■ Work instruction: For the material below, return exactly the lines starting at the line containing "ATOM 250 N N" and ending at the line containing "ATOM 265 N N", both ends included, and no others.

──────────

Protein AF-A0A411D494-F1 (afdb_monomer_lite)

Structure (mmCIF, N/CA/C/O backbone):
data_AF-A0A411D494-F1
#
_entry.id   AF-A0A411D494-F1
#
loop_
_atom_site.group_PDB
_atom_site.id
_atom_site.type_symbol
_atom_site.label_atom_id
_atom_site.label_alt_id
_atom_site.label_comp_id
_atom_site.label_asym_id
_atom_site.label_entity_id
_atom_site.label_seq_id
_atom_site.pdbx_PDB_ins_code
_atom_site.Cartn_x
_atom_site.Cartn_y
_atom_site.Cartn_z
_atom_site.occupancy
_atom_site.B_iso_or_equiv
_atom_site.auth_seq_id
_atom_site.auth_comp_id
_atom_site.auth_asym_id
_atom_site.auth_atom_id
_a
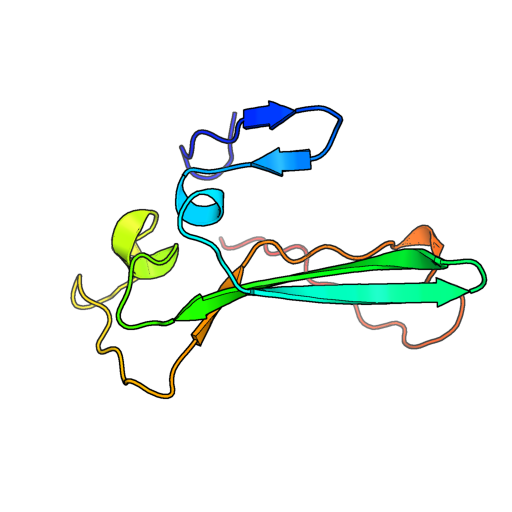tom_site.pdbx_PDB_model_num
ATOM 1 N N . SER A 1 1 ? 17.575 6.436 10.367 1.00 42.72 1 SER A N 1
ATOM 2 C CA . SER A 1 1 ? 17.253 7.870 10.545 1.00 42.72 1 SER A CA 1
ATOM 3 C C . SER A 1 1 ? 16.689 8.407 9.232 1.00 42.72 1 SER A C 1
ATOM 5 O O . SER A 1 1 ? 17.433 9.008 8.471 1.00 42.72 1 SER A O 1
ATOM 7 N N . ASP A 1 2 ? 15.486 8.075 8.762 1.00 49.31 2 ASP A N 1
ATOM 8 C CA . ASP A 1 2 ? 14.139 7.857 9.343 1.00 49.31 2 ASP A CA 1
ATOM 9 C C . ASP A 1 2 ? 13.429 9.140 9.761 1.00 49.31 2 ASP A C 1
ATOM 11 O O . ASP A 1 2 ? 13.219 9.426 10.937 1.00 49.31 2 ASP A O 1
ATOM 15 N N . TRP A 1 3 ? 13.038 9.899 8.738 1.00 48.19 3 TRP A N 1
ATOM 16 C CA . TRP A 1 3 ? 12.343 11.187 8.790 1.00 48.19 3 TRP A CA 1
ATOM 17 C C . TRP A 1 3 ? 10.988 11.185 9.515 1.00 48.19 3 TRP A C 1
ATOM 19 O O . TRP A 1 3 ? 10.399 12.246 9.684 1.00 48.19 3 TRP A O 1
ATOM 29 N N . LEU A 1 4 ? 10.496 10.032 9.975 1.00 56.16 4 LEU A N 1
ATOM 30 C CA . LEU A 1 4 ? 9.228 9.919 10.701 1.00 56.16 4 LEU A CA 1
ATOM 31 C C . LEU A 1 4 ? 9.273 8.922 11.879 1.00 56.16 4 LEU A C 1
ATOM 33 O O . LEU A 1 4 ? 8.227 8.536 12.392 1.00 56.16 4 LEU A O 1
ATOM 37 N N . GLY A 1 5 ? 10.465 8.491 12.319 1.00 51.59 5 GLY A N 1
ATOM 38 C CA . GLY A 1 5 ? 10.603 7.548 13.443 1.00 51.59 5 GLY A CA 1
ATOM 39 C C . GLY A 1 5 ? 10.031 6.148 13.178 1.00 51.59 5 GLY A C 1
ATOM 40 O O . GLY A 1 5 ? 9.679 5.440 14.117 1.00 51.59 5 GLY A O 1
ATOM 41 N N . TRP A 1 6 ? 9.907 5.770 11.905 1.00 61.25 6 TRP A N 1
ATOM 42 C CA . TRP A 1 6 ? 9.384 4.481 11.463 1.00 61.25 6 TRP A CA 1
ATOM 43 C C . TRP A 1 6 ? 10.527 3.540 11.080 1.00 61.25 6 TRP A C 1
ATOM 45 O O . TRP A 1 6 ? 11.411 3.924 10.317 1.00 61.25 6 TRP A O 1
ATOM 55 N N . GLU A 1 7 ? 10.489 2.315 11.600 1.00 57.53 7 GLU A N 1
ATOM 56 C CA . GLU A 1 7 ? 11.463 1.262 11.306 1.00 57.53 7 GLU A CA 1
ATOM 57 C C . GLU A 1 7 ? 11.175 0.659 9.924 1.00 57.53 7 GLU A C 1
ATOM 59 O O . GLU A 1 7 ? 10.246 -0.133 9.748 1.00 57.53 7 GLU A O 1
ATOM 64 N N . VAL A 1 8 ? 11.975 1.038 8.929 1.00 56.69 8 VAL A N 1
ATOM 65 C CA . VAL A 1 8 ? 12.013 0.389 7.613 1.00 56.69 8 VAL A CA 1
ATOM 66 C C . VAL A 1 8 ? 13.171 -0.588 7.558 1.00 56.69 8 VAL A C 1
ATOM 68 O O . VAL A 1 8 ? 14.324 -0.213 7.763 1.00 56.69 8 VAL A O 1
ATOM 71 N N . ASN A 1 9 ? 12.884 -1.840 7.208 1.00 57.91 9 ASN A N 1
ATOM 72 C CA . ASN A 1 9 ? 13.946 -2.781 6.894 1.00 57.91 9 ASN A CA 1
ATOM 73 C C . ASN A 1 9 ? 14.298 -2.659 5.409 1.00 57.91 9 ASN A C 1
ATOM 75 O O . ASN A 1 9 ? 13.442 -2.851 4.545 1.00 57.91 9 ASN A O 1
ATOM 79 N N . VAL A 1 10 ? 15.558 -2.353 5.106 1.00 55.50 10 VAL A N 1
ATOM 80 C CA . VAL A 1 10 ? 16.054 -2.303 3.727 1.00 55.50 10 VAL A CA 1
ATOM 81 C C . VAL A 1 10 ? 16.695 -3.645 3.397 1.00 55.50 10 VAL A C 1
ATOM 83 O O . VAL A 1 10 ? 17.830 -3.919 3.784 1.00 55.50 10 VAL A O 1
ATOM 86 N N . ALA A 1 11 ? 15.984 -4.481 2.644 1.00 47.88 11 ALA A N 1
ATOM 87 C CA . ALA A 1 11 ? 16.501 -5.752 2.149 1.00 47.88 11 ALA A CA 1
ATOM 88 C C . ALA A 1 11 ? 16.659 -5.682 0.625 1.00 47.88 11 ALA A C 1
ATOM 90 O O . ALA A 1 11 ? 15.693 -5.478 -0.106 1.00 47.88 11 ALA A O 1
ATOM 91 N N . GLY A 1 12 ? 17.892 -5.816 0.122 1.00 45.59 12 GLY A N 1
ATOM 92 C CA . GLY A 1 12 ? 18.158 -5.831 -1.325 1.00 45.59 12 GLY A CA 1
ATOM 93 C C . GLY A 1 12 ? 17.777 -4.542 -2.071 1.00 45.59 12 GLY A C 1
ATOM 94 O O . GLY A 1 12 ? 17.498 -4.597 -3.264 1.00 45.59 12 GLY A O 1
ATOM 95 N N . GLY A 1 13 ? 17.734 -3.396 -1.380 1.00 56.03 13 GLY A N 1
ATOM 96 C CA . GLY A 1 13 ? 17.297 -2.111 -1.944 1.00 56.03 13 GLY A CA 1
ATOM 97 C C . GLY A 1 13 ? 15.779 -1.902 -1.953 1.00 56.03 13 GLY A C 1
ATOM 98 O O . GLY A 1 13 ? 15.320 -0.882 -2.457 1.00 56.03 13 GLY A O 1
ATOM 99 N N . CYS A 1 14 ? 15.007 -2.836 -1.392 1.00 55.12 14 CYS A N 1
ATOM 100 C CA . CYS A 1 14 ? 13.570 -2.692 -1.180 1.00 55.12 14 CYS A CA 1
ATOM 101 C C . CYS A 1 14 ? 13.300 -2.369 0.292 1.00 55.12 14 CYS A C 1
ATOM 103 O O . CYS A 1 14 ? 13.772 -3.078 1.183 1.00 55.12 14 CYS A O 1
ATOM 105 N N . GLU A 1 15 ? 12.550 -1.299 0.540 1.00 70.94 15 GLU A N 1
ATOM 106 C CA . GLU A 1 15 ? 12.058 -0.965 1.874 1.00 70.94 15 GLU A CA 1
ATOM 107 C C . GLU A 1 15 ? 10.810 -1.796 2.178 1.00 70.94 15 GLU A C 1
ATOM 109 O O . GLU A 1 15 ? 9.797 -1.662 1.490 1.00 70.94 15 GLU A O 1
ATOM 114 N N . LEU A 1 16 ? 10.895 -2.632 3.209 1.00 78.50 16 LEU A N 1
ATOM 115 C CA . 
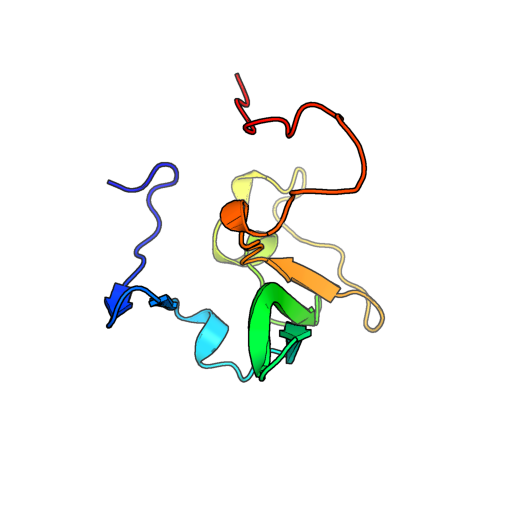LEU A 1 16 ? 9.801 -3.462 3.700 1.00 78.50 16 LEU A CA 1
ATOM 116 C C . LEU A 1 16 ? 9.352 -2.984 5.085 1.00 78.50 16 LEU A C 1
ATOM 118 O O . LEU A 1 16 ? 10.169 -2.538 5.898 1.00 78.50 16 LEU A O 1
ATOM 122 N N . ASP A 1 17 ? 8.057 -3.089 5.359 1.00 86.50 17 ASP A N 1
ATOM 123 C CA . ASP A 1 17 ? 7.455 -2.883 6.673 1.00 86.50 17 ASP A CA 1
ATOM 124 C C . ASP A 1 17 ? 6.421 -3.967 7.027 1.00 86.50 17 ASP A C 1
ATOM 126 O O . ASP A 1 17 ? 6.079 -4.830 6.223 1.00 86.50 17 ASP A O 1
ATOM 130 N N . ALA A 1 18 ? 5.894 -3.912 8.253 1.00 88.19 18 ALA A N 1
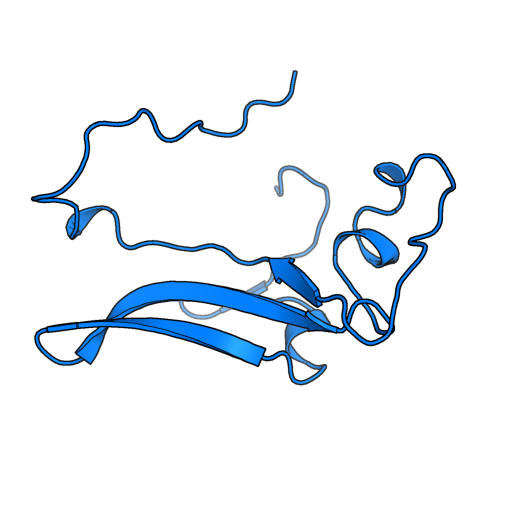ATOM 131 C CA . ALA A 1 18 ? 4.917 -4.879 8.758 1.00 88.19 18 ALA A CA 1
ATOM 132 C C . ALA A 1 18 ? 3.582 -4.903 7.980 1.00 88.19 18 ALA A C 1
ATOM 134 O O . ALA A 1 18 ? 2.817 -5.860 8.099 1.00 88.19 18 ALA A O 1
ATOM 135 N N . LEU A 1 19 ? 3.271 -3.866 7.195 1.00 90.56 19 LEU A N 1
ATOM 136 C CA . LEU A 1 19 ? 2.090 -3.839 6.330 1.00 90.56 19 LEU A CA 1
ATOM 137 C C . LEU A 1 19 ? 2.325 -4.590 5.007 1.00 90.56 19 LEU A C 1
ATOM 139 O O . LEU A 1 19 ? 1.371 -4.820 4.265 1.00 90.56 19 LEU A O 1
ATOM 143 N N . ASP A 1 20 ? 3.555 -5.009 4.704 1.00 89.56 20 ASP A N 1
ATOM 144 C CA . ASP A 1 20 ? 3.832 -5.912 3.582 1.00 89.56 20 ASP A CA 1
ATOM 145 C C . ASP A 1 20 ? 3.481 -7.375 3.922 1.00 89.56 20 ASP A C 1
ATOM 147 O O . ASP A 1 20 ? 3.122 -8.152 3.035 1.00 89.56 20 ASP A O 1
ATOM 151 N N . ASP A 1 21 ? 3.457 -7.730 5.212 1.00 89.88 21 ASP A N 1
ATOM 152 C CA . ASP A 1 21 ? 3.091 -9.072 5.692 1.00 89.88 21 ASP A CA 1
ATOM 153 C C . ASP A 1 21 ? 1.574 -9.339 5.658 1.00 89.88 21 ASP A C 1
ATOM 155 O O . ASP A 1 21 ? 1.134 -10.490 5.697 1.00 89.88 21 ASP A O 1
ATOM 159 N N . ILE A 1 22 ? 0.747 -8.293 5.538 1.00 91.12 22 ILE A N 1
ATOM 160 C CA . ILE A 1 22 ? -0.725 -8.403 5.497 1.00 91.12 22 ILE A CA 1
ATOM 161 C C . ILE A 1 22 ? -1.283 -8.539 4.074 1.00 91.12 22 ILE A C 1
ATOM 163 O O . ILE A 1 22 ? -2.433 -8.188 3.820 1.00 91.12 22 ILE A O 1
ATOM 167 N N . GLN A 1 23 ? -0.472 -9.066 3.153 1.00 88.50 23 GLN A N 1
ATOM 168 C CA . GLN A 1 23 ? -0.845 -9.332 1.759 1.00 88.50 23 GLN A CA 1
ATOM 169 C C . GLN A 1 23 ? -1.479 -8.112 1.059 1.00 88.50 23 GLN A C 1
ATOM 171 O O . GLN A 1 23 ? -2.609 -8.191 0.563 1.00 88.50 23 GLN A O 1
ATOM 176 N N . PRO A 1 24 ? -0.778 -6.966 1.010 1.00 93.50 24 PRO A N 1
ATOM 177 C CA . PRO A 1 24 ? -1.292 -5.791 0.327 1.00 93.50 24 PRO A CA 1
ATOM 178 C C . PRO A 1 24 ? -1.414 -6.030 -1.183 1.00 93.50 24 PRO A C 1
ATOM 180 O O . PRO A 1 24 ? -0.771 -6.902 -1.771 1.00 93.50 24 PRO A O 1
ATOM 183 N N . THR A 1 25 ? -2.216 -5.197 -1.842 1.00 95.19 25 THR A N 1
ATOM 184 C CA . THR A 1 25 ? -2.275 -5.177 -3.307 1.00 95.19 25 THR A CA 1
ATOM 185 C C . THR A 1 25 ? -1.244 -4.191 -3.839 1.00 95.19 25 THR A C 1
ATOM 187 O O . THR A 1 25 ? -1.247 -3.039 -3.426 1.00 95.19 25 THR A O 1
ATOM 190 N N . TYR A 1 26 ? -0.399 -4.588 -4.790 1.00 92.56 26 TYR A N 1
ATOM 191 C CA . TYR A 1 26 ? 0.505 -3.652 -5.468 1.00 92.56 26 TYR A CA 1
ATOM 192 C C . TYR A 1 26 ? 0.053 -3.371 -6.892 1.00 92.56 26 TYR A C 1
ATOM 194 O O . TYR A 1 26 ? -0.301 -4.276 -7.647 1.00 92.56 26 TYR A O 1
ATOM 202 N N . ILE A 1 27 ? 0.146 -2.104 -7.275 1.00 92.94 27 ILE A N 1
ATOM 203 C CA . ILE A 1 27 ? 0.144 -1.684 -8.669 1.00 92.94 27 ILE A CA 1
ATOM 204 C C . ILE A 1 27 ? 1.601 -1.555 -9.092 1.00 92.94 27 ILE A C 1
ATOM 206 O O . ILE A 1 27 ? 2.365 -0.815 -8.476 1.00 92.94 27 ILE A O 1
ATOM 210 N N . LEU A 1 28 ? 1.975 -2.262 -10.156 1.00 90.81 28 LEU A N 1
ATOM 211 C CA . LEU A 1 28 ? 3.304 -2.199 -10.754 1.00 90.81 28 LEU A CA 1
ATOM 212 C C . LEU A 1 28 ? 3.192 -1.593 -12.152 1.00 90.81 28 LEU A C 1
ATOM 214 O O . LEU A 1 28 ? 2.439 -2.084 -12.993 1.00 90.81 28 LEU A O 1
ATOM 218 N N . ALA A 1 29 ? 3.953 -0.534 -12.407 1.00 87.25 29 ALA A N 1
ATOM 219 C CA . ALA A 1 29 ? 4.122 0.025 -13.737 1.00 87.25 29 ALA A CA 1
ATOM 220 C C . ALA A 1 29 ? 5.373 -0.590 -14.369 1.00 87.25 29 ALA A C 1
ATOM 222 O O . ALA A 1 29 ? 6.462 -0.522 -13.798 1.00 87.25 29 ALA A O 1
ATOM 223 N N . ALA A 1 30 ? 5.216 -1.191 -15.547 1.00 86.75 30 ALA A N 1
ATOM 224 C CA . ALA A 1 30 ? 6.311 -1.779 -16.307 1.00 86.75 30 ALA A CA 1
ATOM 225 C C . ALA A 1 30 ? 6.549 -0.997 -17.606 1.00 86.75 30 ALA A C 1
ATOM 227 O O . ALA A 1 30 ? 5.625 -0.733 -
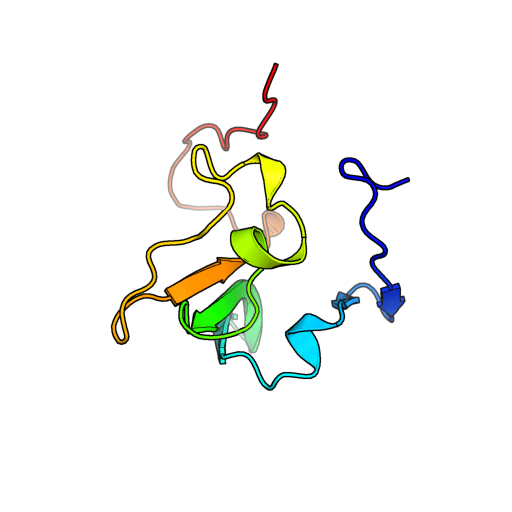18.376 1.00 86.75 30 ALA A O
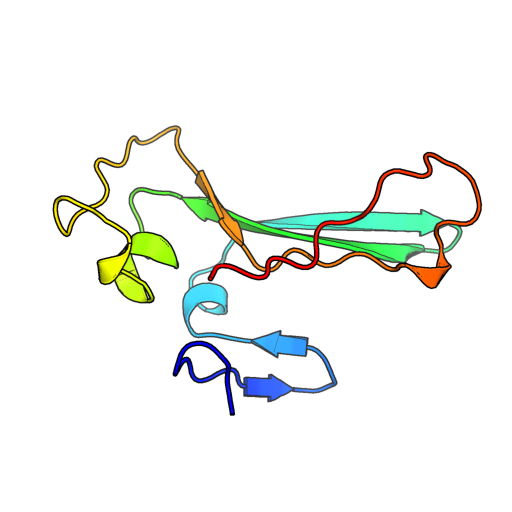 1
ATOM 228 N N . ALA A 1 31 ? 7.808 -0.658 -17.857 1.00 81.94 31 ALA A N 1
ATOM 229 C CA . ALA A 1 31 ? 8.314 -0.137 -19.112 1.00 81.94 31 ALA A CA 1
ATOM 230 C C . ALA A 1 31 ? 8.656 -1.270 -20.096 1.00 81.94 31 ALA A C 1
ATOM 232 O O . ALA A 1 31 ? 8.456 -2.465 -19.848 1.00 81.94 31 ALA A O 1
ATOM 233 N N . LYS A 1 32 ? 9.192 -0.881 -21.259 1.00 81.69 32 LYS A N 1
ATOM 234 C CA . LYS A 1 32 ? 9.666 -1.820 -22.280 1.00 81.69 32 LYS A CA 1
ATOM 235 C C . LYS A 1 32 ? 10.656 -2.821 -21.679 1.00 81.69 32 LYS A C 1
ATOM 237 O O . LYS A 1 32 ? 11.423 -2.498 -20.777 1.00 81.69 32 LYS A O 1
ATOM 242 N N . MET A 1 33 ? 10.644 -4.035 -22.228 1.00 80.31 33 MET A N 1
ATOM 243 C CA . MET A 1 33 ? 11.514 -5.142 -21.809 1.00 80.31 33 MET A CA 1
ATOM 244 C C . MET A 1 33 ? 11.309 -5.603 -20.354 1.00 80.31 33 MET A C 1
ATOM 246 O O . MET A 1 33 ? 12.184 -6.255 -19.798 1.00 80.31 33 MET A O 1
ATOM 250 N N . GLY A 1 34 ? 10.160 -5.297 -19.738 1.00 75.25 34 GLY A N 1
ATOM 251 C CA . GLY A 1 34 ? 9.825 -5.789 -18.397 1.00 75.25 34 GLY A CA 1
ATOM 252 C C . GLY A 1 34 ? 10.550 -5.067 -17.259 1.00 75.25 34 GLY A C 1
ATOM 253 O O . GLY A 1 34 ? 10.506 -5.532 -16.124 1.00 75.25 34 GLY A O 1
ATOM 254 N N . ARG A 1 35 ? 11.202 -3.929 -17.534 1.00 81.25 35 ARG A N 1
ATOM 255 C CA . ARG A 1 35 ? 11.774 -3.074 -16.487 1.00 81.25 35 ARG A CA 1
ATOM 256 C C . ARG A 1 35 ? 10.648 -2.375 -15.731 1.00 81.25 35 ARG A C 1
ATOM 258 O O . ARG A 1 35 ? 9.786 -1.774 -16.360 1.00 81.25 35 ARG A O 1
ATOM 265 N N . LEU A 1 36 ? 10.659 -2.410 -14.402 1.00 81.25 36 LEU A N 1
ATOM 266 C CA . LEU A 1 36 ? 9.719 -1.628 -13.596 1.00 81.25 36 LEU A CA 1
ATOM 267 C C . LEU A 1 36 ? 10.016 -0.132 -13.743 1.00 81.25 36 LEU A C 1
ATOM 269 O O . LEU A 1 36 ? 11.161 0.290 -13.628 1.00 81.25 36 LEU A O 1
ATOM 273 N N . SER A 1 37 ? 8.977 0.655 -14.004 1.00 87.25 37 SER A N 1
ATOM 274 C CA . SER A 1 37 ? 9.028 2.117 -14.070 1.00 87.25 37 SER A CA 1
ATOM 275 C C . SER A 1 37 ? 8.340 2.787 -12.889 1.00 87.25 37 SER A C 1
ATOM 277 O O . SER A 1 37 ? 8.420 4.003 -12.754 1.00 87.25 37 SER A O 1
ATOM 279 N N . GLY A 1 38 ? 7.639 2.024 -12.052 1.00 87.44 38 GLY A N 1
ATOM 280 C CA . GLY A 1 38 ? 7.017 2.541 -10.845 1.00 87.44 38 GLY A CA 1
ATOM 281 C C . GLY A 1 38 ? 6.221 1.492 -10.083 1.00 87.44 38 GLY A C 1
ATOM 282 O O . GLY A 1 38 ? 5.928 0.413 -10.605 1.00 87.44 38 GLY A O 1
ATOM 283 N N . CYS A 1 39 ? 5.853 1.823 -8.852 1.00 90.06 39 CYS A N 1
ATOM 284 C CA . CYS A 1 39 ? 4.938 1.028 -8.049 1.00 90.06 39 CYS A CA 1
ATOM 285 C C . CYS A 1 39 ? 4.149 1.883 -7.050 1.00 90.06 39 CYS A C 1
ATOM 287 O O . CYS A 1 39 ? 4.518 3.015 -6.732 1.00 90.06 39 CYS A O 1
ATOM 289 N N . ALA A 1 40 ? 3.044 1.316 -6.575 1.00 92.19 40 ALA A N 1
ATOM 290 C CA . ALA A 1 40 ? 2.295 1.797 -5.424 1.00 92.19 40 ALA A CA 1
ATOM 291 C C . ALA A 1 40 ? 1.682 0.602 -4.687 1.00 92.19 40 ALA A C 1
ATOM 293 O O . ALA A 1 40 ? 1.248 -0.369 -5.313 1.00 92.19 40 ALA A O 1
ATOM 294 N N . ARG A 1 41 ? 1.618 0.686 -3.362 1.00 94.06 41 ARG A N 1
ATOM 295 C CA . ARG A 1 41 ? 0.942 -0.277 -2.489 1.00 94.06 41 ARG A CA 1
ATOM 296 C C . ARG A 1 41 ? -0.453 0.232 -2.150 1.00 94.06 41 ARG A C 1
ATOM 298 O O . ARG A 1 41 ? -0.610 1.412 -1.850 1.00 94.06 41 ARG A O 1
ATOM 305 N N . LEU A 1 42 ? -1.440 -0.654 -2.153 1.00 95.56 42 LEU A N 1
ATOM 306 C CA . LEU A 1 42 ? -2.825 -0.403 -1.773 1.00 95.56 42 LEU A CA 1
ATOM 307 C C . LEU A 1 42 ? -3.228 -1.288 -0.591 1.00 95.56 42 LEU A C 1
ATOM 309 O O . LEU A 1 42 ? -3.068 -2.512 -0.631 1.00 95.56 42 LEU A O 1
ATOM 313 N N . LEU A 1 43 ? -3.803 -0.657 0.429 1.00 96.31 43 LEU A N 1
ATOM 314 C CA . LEU A 1 43 ? -4.331 -1.294 1.633 1.00 96.31 43 LEU A CA 1
ATOM 315 C C . LEU A 1 43 ? -5.830 -0.994 1.769 1.00 96.31 43 LEU A C 1
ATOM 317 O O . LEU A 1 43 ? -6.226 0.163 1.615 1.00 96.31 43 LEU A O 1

──────────

■ Response:
ATOM 250 N N . GLY A 1 34 ? 10.160 -5.297 -19.738 1.00 75.25 34 GLY A N 1
ATOM 251 C CA . GLY A 1 34 ? 9.825 -5.789 -18.397 1.00 75.25 34 GLY A CA 1
ATOM 252 C C . GLY A 1 34 ? 10.550 -5.067 -17.259 1.00 75.25 34 GLY A C 1
ATOM 253 O O . GLY A 1 34 ? 10.506 -5.532 -16.124 1.00 75.25 34 GLY A O 1
ATOM 254 N N . ARG A 1 35 ? 11.202 -3.929 -17.534 1.00 81.25 35 ARG A N 1
ATOM 255 C CA . ARG A 1 35 ? 11.774 -3.074 -16.487 1.00 81.25 35 ARG A CA 1
ATOM 256 C C . ARG A 1 35 ? 10.648 -2.375 -15.731 1.00 81.25 35 ARG A C 1
ATOM 258 O O . ARG A 1 35 ? 9.786 -1.774 -16.360 1.00 81.25 35 ARG A O 1
ATOM 265 N N . LEU A 1 36 ? 10.659 -2.410 -14.402 1.00 81.25 36 LEU A N 1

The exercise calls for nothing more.